Importantly, the representatives of the State recoil, and can't kill Josef with a knife. Instead, they retreat and use a bomb to kill Josef...from a safe distance.  Surely this is Welles' caustic commentary on technological totalitarian states, mid-20th century;  perhaps that real heroism isn't required to serve and propagate them... only cowardice.  Easier to drop a bomb (and rely on technology) from some point distant.  That way, the murderers don't have to see or feel the effects of their terrible actions.  They can then deny responsibility for them.
 
Gazing back at The Trial today, one can see how Welles and Kafka had two very different approaches to telling the same story.  Kafka's writing is almost matter-of-fact in tenor, whereas Welles uses every expressionistic tool in his filmmaker's quiver to suggest the absurd nature of the story. Where Kafka went for a sense of reality, Welles reaches for a theatrical, dream reality that portrays the State as something akin to a suffocating cloud; an amorphous, intangible monstrosity that can nonetheless oppress, obfuscate, and kill.
 
Would modern audiences like The Trial
 
Well, "like is a feeble word," to quote the film.
 
You may not enjoy Orson Welles' The Trial in any conventional sense, but you're likely to find yourself carried away -- and blown away -- by the director's skill in visualizing this nightmarish, surreal tale.

 In The Trial, dreams are reality, the medium is the message; and form is content.  And in a world where so many movies are the cookie-cutter results of group-think and corporate-messaging, The Trial fiercely reveals how a director can make the form entirely his own playground.

1 comment:

  1. Would you be surprised to learn that this is one of David Lynch's favorite films?

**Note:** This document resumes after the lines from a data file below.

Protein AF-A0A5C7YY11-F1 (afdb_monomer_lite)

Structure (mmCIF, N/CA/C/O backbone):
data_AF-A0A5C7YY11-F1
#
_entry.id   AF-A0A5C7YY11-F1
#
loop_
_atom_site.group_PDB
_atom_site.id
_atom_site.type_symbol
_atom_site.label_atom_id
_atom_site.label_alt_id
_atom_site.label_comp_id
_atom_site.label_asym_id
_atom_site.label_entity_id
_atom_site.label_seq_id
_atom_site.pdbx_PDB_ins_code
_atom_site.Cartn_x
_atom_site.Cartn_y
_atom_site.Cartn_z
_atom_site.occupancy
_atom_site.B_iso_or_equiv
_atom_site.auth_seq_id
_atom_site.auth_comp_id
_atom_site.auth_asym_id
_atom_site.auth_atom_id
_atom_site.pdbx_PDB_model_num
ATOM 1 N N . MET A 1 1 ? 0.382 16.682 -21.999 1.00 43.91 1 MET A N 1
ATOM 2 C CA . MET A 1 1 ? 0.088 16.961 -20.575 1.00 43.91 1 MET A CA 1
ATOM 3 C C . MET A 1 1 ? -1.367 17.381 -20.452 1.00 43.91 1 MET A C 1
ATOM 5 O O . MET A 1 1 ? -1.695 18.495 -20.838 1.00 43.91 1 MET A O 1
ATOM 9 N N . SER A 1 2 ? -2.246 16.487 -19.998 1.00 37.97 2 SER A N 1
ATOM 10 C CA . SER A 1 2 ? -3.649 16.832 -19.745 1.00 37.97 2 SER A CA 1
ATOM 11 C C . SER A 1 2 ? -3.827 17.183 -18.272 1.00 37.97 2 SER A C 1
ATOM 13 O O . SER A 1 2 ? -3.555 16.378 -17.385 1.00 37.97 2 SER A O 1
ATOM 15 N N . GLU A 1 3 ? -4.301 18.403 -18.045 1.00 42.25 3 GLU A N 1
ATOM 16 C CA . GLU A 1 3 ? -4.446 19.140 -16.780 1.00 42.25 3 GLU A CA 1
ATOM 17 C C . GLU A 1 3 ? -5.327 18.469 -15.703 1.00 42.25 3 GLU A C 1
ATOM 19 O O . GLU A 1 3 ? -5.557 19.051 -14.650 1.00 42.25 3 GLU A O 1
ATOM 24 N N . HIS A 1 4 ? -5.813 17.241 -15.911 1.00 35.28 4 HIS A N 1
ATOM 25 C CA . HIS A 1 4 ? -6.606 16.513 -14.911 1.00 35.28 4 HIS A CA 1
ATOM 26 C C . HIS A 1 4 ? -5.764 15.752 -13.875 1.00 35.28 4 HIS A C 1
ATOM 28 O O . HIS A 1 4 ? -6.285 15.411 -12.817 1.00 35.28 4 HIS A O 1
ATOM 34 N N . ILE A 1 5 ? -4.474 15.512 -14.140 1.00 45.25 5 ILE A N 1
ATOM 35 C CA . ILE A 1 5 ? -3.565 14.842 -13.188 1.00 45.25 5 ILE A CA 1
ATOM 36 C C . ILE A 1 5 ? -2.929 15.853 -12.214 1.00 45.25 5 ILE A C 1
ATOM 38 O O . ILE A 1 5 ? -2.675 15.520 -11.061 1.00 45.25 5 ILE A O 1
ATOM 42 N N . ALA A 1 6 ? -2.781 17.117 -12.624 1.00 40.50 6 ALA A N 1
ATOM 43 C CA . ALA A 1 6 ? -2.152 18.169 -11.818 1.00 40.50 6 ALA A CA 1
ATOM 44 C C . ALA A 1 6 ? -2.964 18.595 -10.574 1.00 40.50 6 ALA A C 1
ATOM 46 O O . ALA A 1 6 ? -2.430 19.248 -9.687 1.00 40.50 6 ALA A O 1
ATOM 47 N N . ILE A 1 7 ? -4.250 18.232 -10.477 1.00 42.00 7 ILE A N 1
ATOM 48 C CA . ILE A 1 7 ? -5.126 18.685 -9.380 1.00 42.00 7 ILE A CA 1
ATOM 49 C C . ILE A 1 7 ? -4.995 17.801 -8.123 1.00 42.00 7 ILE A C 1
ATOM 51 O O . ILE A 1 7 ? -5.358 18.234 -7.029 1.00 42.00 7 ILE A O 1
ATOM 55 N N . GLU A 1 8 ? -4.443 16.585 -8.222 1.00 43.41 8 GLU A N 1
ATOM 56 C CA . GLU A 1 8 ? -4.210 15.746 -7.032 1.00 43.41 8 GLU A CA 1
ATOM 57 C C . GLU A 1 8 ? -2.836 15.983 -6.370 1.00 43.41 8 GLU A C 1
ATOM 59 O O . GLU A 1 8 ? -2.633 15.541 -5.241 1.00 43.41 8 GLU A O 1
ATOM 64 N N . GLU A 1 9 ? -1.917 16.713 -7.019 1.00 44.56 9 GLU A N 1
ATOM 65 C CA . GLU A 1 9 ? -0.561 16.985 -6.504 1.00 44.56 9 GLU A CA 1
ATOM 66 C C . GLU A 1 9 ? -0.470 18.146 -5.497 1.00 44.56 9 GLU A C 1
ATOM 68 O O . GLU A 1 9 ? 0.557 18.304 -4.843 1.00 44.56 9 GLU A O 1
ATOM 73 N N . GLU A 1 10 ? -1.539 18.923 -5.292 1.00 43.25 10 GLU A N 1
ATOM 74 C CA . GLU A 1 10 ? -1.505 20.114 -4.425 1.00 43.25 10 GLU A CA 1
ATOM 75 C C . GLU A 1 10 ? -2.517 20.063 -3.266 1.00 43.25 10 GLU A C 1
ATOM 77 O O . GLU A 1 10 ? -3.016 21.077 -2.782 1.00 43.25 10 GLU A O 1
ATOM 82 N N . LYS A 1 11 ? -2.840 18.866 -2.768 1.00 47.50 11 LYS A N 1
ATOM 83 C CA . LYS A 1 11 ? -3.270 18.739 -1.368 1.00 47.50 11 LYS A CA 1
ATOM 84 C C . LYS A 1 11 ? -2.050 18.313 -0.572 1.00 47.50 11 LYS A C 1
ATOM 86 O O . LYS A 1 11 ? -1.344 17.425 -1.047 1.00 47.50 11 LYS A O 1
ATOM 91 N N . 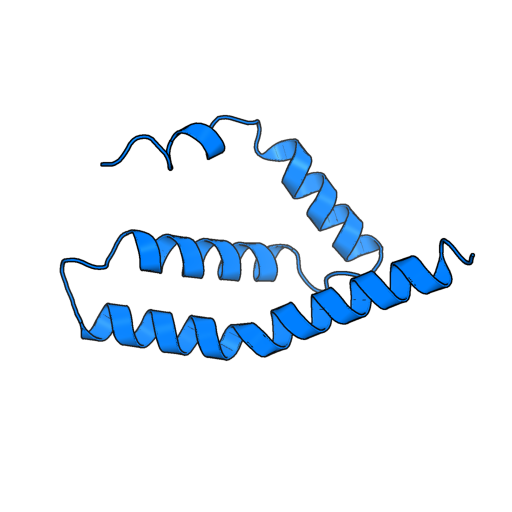PRO A 1 12 ? -1.784 18.909 0.610 1.00 44.78 12 PRO A N 1
ATOM 92 C CA . PRO A 1 12 ? -0.665 18.471 1.437 1.00 44.78 12 PRO A CA 1
ATOM 93 C C . PRO A 1 12 ? -0.723 16.944 1.515 1.00 44.78 12 PRO A C 1
ATOM 95 O O . PRO A 1 12 ? -1.803 16.390 1.687 1.00 44.78 12 PRO A O 1
ATOM 98 N N . SER A 1 13 ? 0.390 16.262 1.267 1.00 51.41 13 SER A N 1
ATOM 99 C CA . SER A 1 13 ? 0.493 14.794 1.219 1.00 51.41 13 SER A CA 1
ATOM 100 C C . SER A 1 13 ? 0.508 14.160 2.623 1.00 51.41 13 SER A C 1
ATOM 102 O O . SER A 1 13 ? 0.348 12.945 2.794 1.00 51.41 13 SER A O 1
ATOM 104 N N . GLU A 1 14 ? 0.641 15.003 3.647 1.00 52.09 14 GLU A N 1
ATOM 105 C CA . GLU A 1 14 ? 0.613 14.667 5.071 1.00 52.09 14 GLU A CA 1
ATOM 106 C C . GLU A 1 14 ? -0.704 14.029 5.581 1.00 52.09 14 GLU A C 1
ATOM 108 O O . GLU A 1 14 ? -0.615 13.035 6.307 1.00 52.09 14 GLU A O 1
ATOM 113 N N . PRO A 1 15 ? -1.924 14.476 5.204 1.00 66.56 15 PRO A N 1
ATOM 114 C CA . PRO A 1 15 ? -3.177 13.923 5.706 1.00 66.56 15 PRO A CA 1
ATOM 115 C C . PRO A 1 15 ? -3.384 12.477 5.258 1.00 66.56 15 PRO A C 1
ATOM 117 O O . PRO A 1 15 ? -3.843 11.657 6.047 1.00 66.56 15 PRO A O 1
ATOM 120 N N . PHE A 1 16 ? -3.038 12.134 4.011 1.00 81.19 16 PHE A N 1
ATOM 121 C CA . PHE A 1 16 ? -3.283 10.781 3.511 1.00 81.19 16 PHE A CA 1
ATOM 122 C C . PHE A 1 16 ? -2.239 9.784 4.022 1.00 81.19 16 PHE A C 1
ATOM 124 O O . PHE A 1 16 ? -2.584 8.656 4.365 1.00 81.19 16 PHE A O 1
ATOM 131 N N . THR A 1 17 ? -0.982 10.212 4.180 1.00 87.50 17 THR A N 1
ATOM 132 C CA . THR A 1 17 ? 0.045 9.377 4.824 1.00 87.50 17 THR A CA 1
ATOM 133 C C . THR A 1 17 ? -0.335 9.049 6.268 1.00 87.50 17 THR A C 1
ATOM 135 O O . THR A 1 17 ? -0.196 7.900 6.683 1.00 87.50 17 THR A O 1
ATOM 138 N N . ALA A 1 18 ? -0.880 10.013 7.018 1.00 90.56 18 ALA A N 1
ATOM 139 C CA . ALA A 1 18 ? -1.375 9.767 8.371 1.00 90.56 18 ALA A CA 1
ATOM 140 C C . ALA A 1 18 ? -2.519 8.737 8.401 1.00 90.56 18 ALA A C 1
ATOM 142 O O . ALA A 1 18 ? -2.536 7.869 9.273 1.00 90.56 18 ALA A O 1
ATOM 143 N N . VAL A 1 19 ? -3.437 8.782 7.427 1.00 92.44 19 VAL A N 1
ATOM 144 C CA . VAL A 1 19 ? -4.494 7.766 7.274 1.00 92.44 19 VAL A CA 1
ATOM 145 C C . VAL A 1 19 ? -3.894 6.385 7.021 1.00 92.44 19 VAL A C 1
ATOM 147 O O . VAL A 1 19 ? -4.283 5.434 7.692 1.00 92.44 19 VAL A O 1
ATOM 150 N N . LEU A 1 20 ? -2.923 6.265 6.113 1.00 94.00 20 LEU A N 1
ATOM 151 C CA . LEU A 1 20 ? -2.276 4.985 5.810 1.00 94.00 20 LEU A CA 1
ATOM 152 C C . LEU A 1 20 ? -1.551 4.409 7.033 1.00 94.00 20 LEU A C 1
ATOM 154 O O . LEU A 1 20 ? -1.743 3.240 7.358 1.00 94.00 20 LEU A O 1
ATOM 158 N N . LEU A 1 21 ? -0.784 5.235 7.752 1.00 94.88 21 LEU A N 1
ATOM 159 C CA . LEU A 1 21 ? -0.102 4.830 8.989 1.00 94.88 21 LEU A CA 1
ATOM 160 C C . LEU A 1 21 ? -1.099 4.388 10.062 1.00 94.88 21 LEU A C 1
ATOM 162 O O . LEU A 1 21 ? -0.864 3.431 10.799 1.00 94.88 21 LEU A O 1
ATOM 166 N N . TYR A 1 22 ? -2.244 5.065 10.146 1.00 94.62 22 TYR A N 1
ATOM 167 C CA . TYR A 1 22 ? -3.301 4.661 11.058 1.00 94.62 22 TYR A CA 1
ATOM 168 C C . TYR A 1 22 ? -3.946 3.333 10.639 1.00 94.62 22 TYR A C 1
ATOM 170 O O . TYR A 1 22 ? -4.132 2.461 11.482 1.00 94.62 22 TYR A O 1
ATOM 178 N N . MET A 1 23 ? -4.224 3.133 9.348 1.00 95.38 23 MET A N 1
ATOM 179 C CA . MET A 1 23 ? -4.743 1.868 8.814 1.00 95.38 23 MET A CA 1
ATOM 180 C C . MET A 1 23 ? -3.778 0.700 9.037 1.00 95.38 23 MET A C 1
ATOM 182 O O . MET A 1 23 ? -4.224 -0.402 9.350 1.00 95.38 23 MET A O 1
ATOM 186 N N . GLU A 1 24 ? -2.473 0.935 8.920 1.00 96.50 24 GLU A N 1
ATOM 187 C CA . GLU A 1 24 ? -1.437 -0.048 9.246 1.00 96.50 24 GLU A CA 1
ATOM 188 C C . GLU A 1 24 ? -1.443 -0.391 10.738 1.00 96.50 24 GLU A C 1
ATOM 190 O O . GLU A 1 24 ? -1.513 -1.561 11.109 1.00 96.50 24 GLU A O 1
ATOM 195 N N . LYS A 1 25 ? -1.508 0.620 11.613 1.00 96.25 25 LYS A N 1
ATOM 196 C CA . LYS A 1 25 ? -1.645 0.412 13.063 1.00 96.25 25 LYS A CA 1
ATOM 197 C C . LYS A 1 25 ? -2.909 -0.374 13.439 1.00 96.25 25 LYS A C 1
ATOM 199 O O . LYS A 1 25 ? -2.895 -1.121 14.415 1.00 96.25 25 LYS A O 1
ATOM 204 N N . LEU A 1 26 ? -3.999 -0.197 12.693 1.00 95.62 26 LEU A N 1
ATOM 205 C CA . LEU A 1 26 ? -5.252 -0.942 12.867 1.00 95.62 26 LEU A CA 1
ATOM 2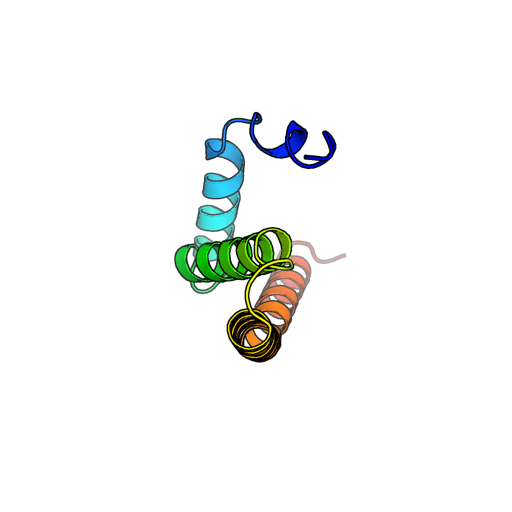06 C C . LEU A 1 26 ? -5.215 -2.354 12.254 1.00 95.62 26 LEU A C 1
ATOM 208 O O . LEU A 1 26 ? -6.165 -3.113 12.439 1.00 95.62 26 LEU A O 1
ATOM 212 N N . GLY A 1 27 ? -4.156 -2.713 11.522 1.00 95.62 27 GLY A N 1
ATOM 213 C CA . GLY A 1 27 ? -4.034 -3.995 10.827 1.00 95.62 27 GLY A CA 1
ATOM 214 C C . GLY A 1 27 ? -4.900 -4.115 9.569 1.00 95.62 27 GLY A C 1
ATOM 215 O O . GLY A 1 27 ? -5.135 -5.222 9.097 1.00 95.62 27 GLY A O 1
ATOM 216 N N . CYS A 1 28 ? -5.396 -2.997 9.028 1.00 96.44 28 CYS A N 1
ATOM 217 C CA . CYS A 1 28 ? -6.103 -2.956 7.740 1.00 96.44 28 CYS A CA 1
ATOM 218 C C . CYS A 1 28 ? -5.127 -2.976 6.549 1.00 96.44 28 CYS A C 1
ATOM 220 O O . CYS A 1 28 ? -5.477 -3.411 5.454 1.00 96.44 28 CYS A O 1
ATOM 222 N N . LEU A 1 29 ? -3.901 -2.503 6.778 1.00 96.44 29 LEU A N 1
ATOM 223 C CA . LEU A 1 29 ? -2.753 -2.597 5.879 1.00 96.44 29 LEU A CA 1
ATOM 224 C C . LEU A 1 29 ? -1.622 -3.309 6.623 1.00 96.44 29 LEU A C 1
ATOM 226 O O . LEU A 1 29 ? -1.480 -3.119 7.826 1.00 96.44 29 LEU A O 1
ATOM 230 N N . ASP A 1 30 ? -0.801 -4.093 5.924 1.00 93.75 30 ASP A N 1
ATOM 231 C CA . ASP A 1 30 ? 0.406 -4.666 6.551 1.00 93.75 30 ASP A CA 1
ATOM 232 C C . ASP A 1 30 ? 1.638 -3.776 6.371 1.00 93.75 30 ASP A C 1
ATOM 234 O O . ASP A 1 30 ? 2.609 -3.930 7.104 1.00 93.75 30 ASP A O 1
ATOM 238 N N . SER A 1 31 ? 1.634 -2.920 5.342 1.00 95.44 31 SER A N 1
ATOM 239 C CA . SER A 1 31 ? 2.749 -2.033 5.018 1.00 95.44 31 SER A CA 1
ATOM 240 C C . SER A 1 31 ? 2.269 -0.799 4.252 1.00 95.44 31 SER A C 1
ATOM 242 O O . SER A 1 31 ? 1.762 -0.913 3.130 1.00 95.44 31 SER A O 1
ATOM 244 N N . VAL A 1 32 ? 2.459 0.387 4.833 1.00 95.44 32 VAL A N 1
ATOM 245 C CA . VAL A 1 32 ? 2.241 1.673 4.146 1.00 95.44 32 VAL A CA 1
ATOM 246 C C . VAL A 1 32 ? 3.204 1.843 2.978 1.00 95.44 32 VAL A C 1
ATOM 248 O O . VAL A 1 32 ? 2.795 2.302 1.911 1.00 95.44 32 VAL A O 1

    After I watched it a couple years ago, I wasn't surprised at all. Immersion is the perfect phrase for this film. You need to just allow it wash over you and carry you away into its dreamlike logic. I really liked it, and thought Perkins did an amazing job with a very difficult role. Certainly not for everyone, but anyone who enjoys the work of David Lynch needs to check this one out.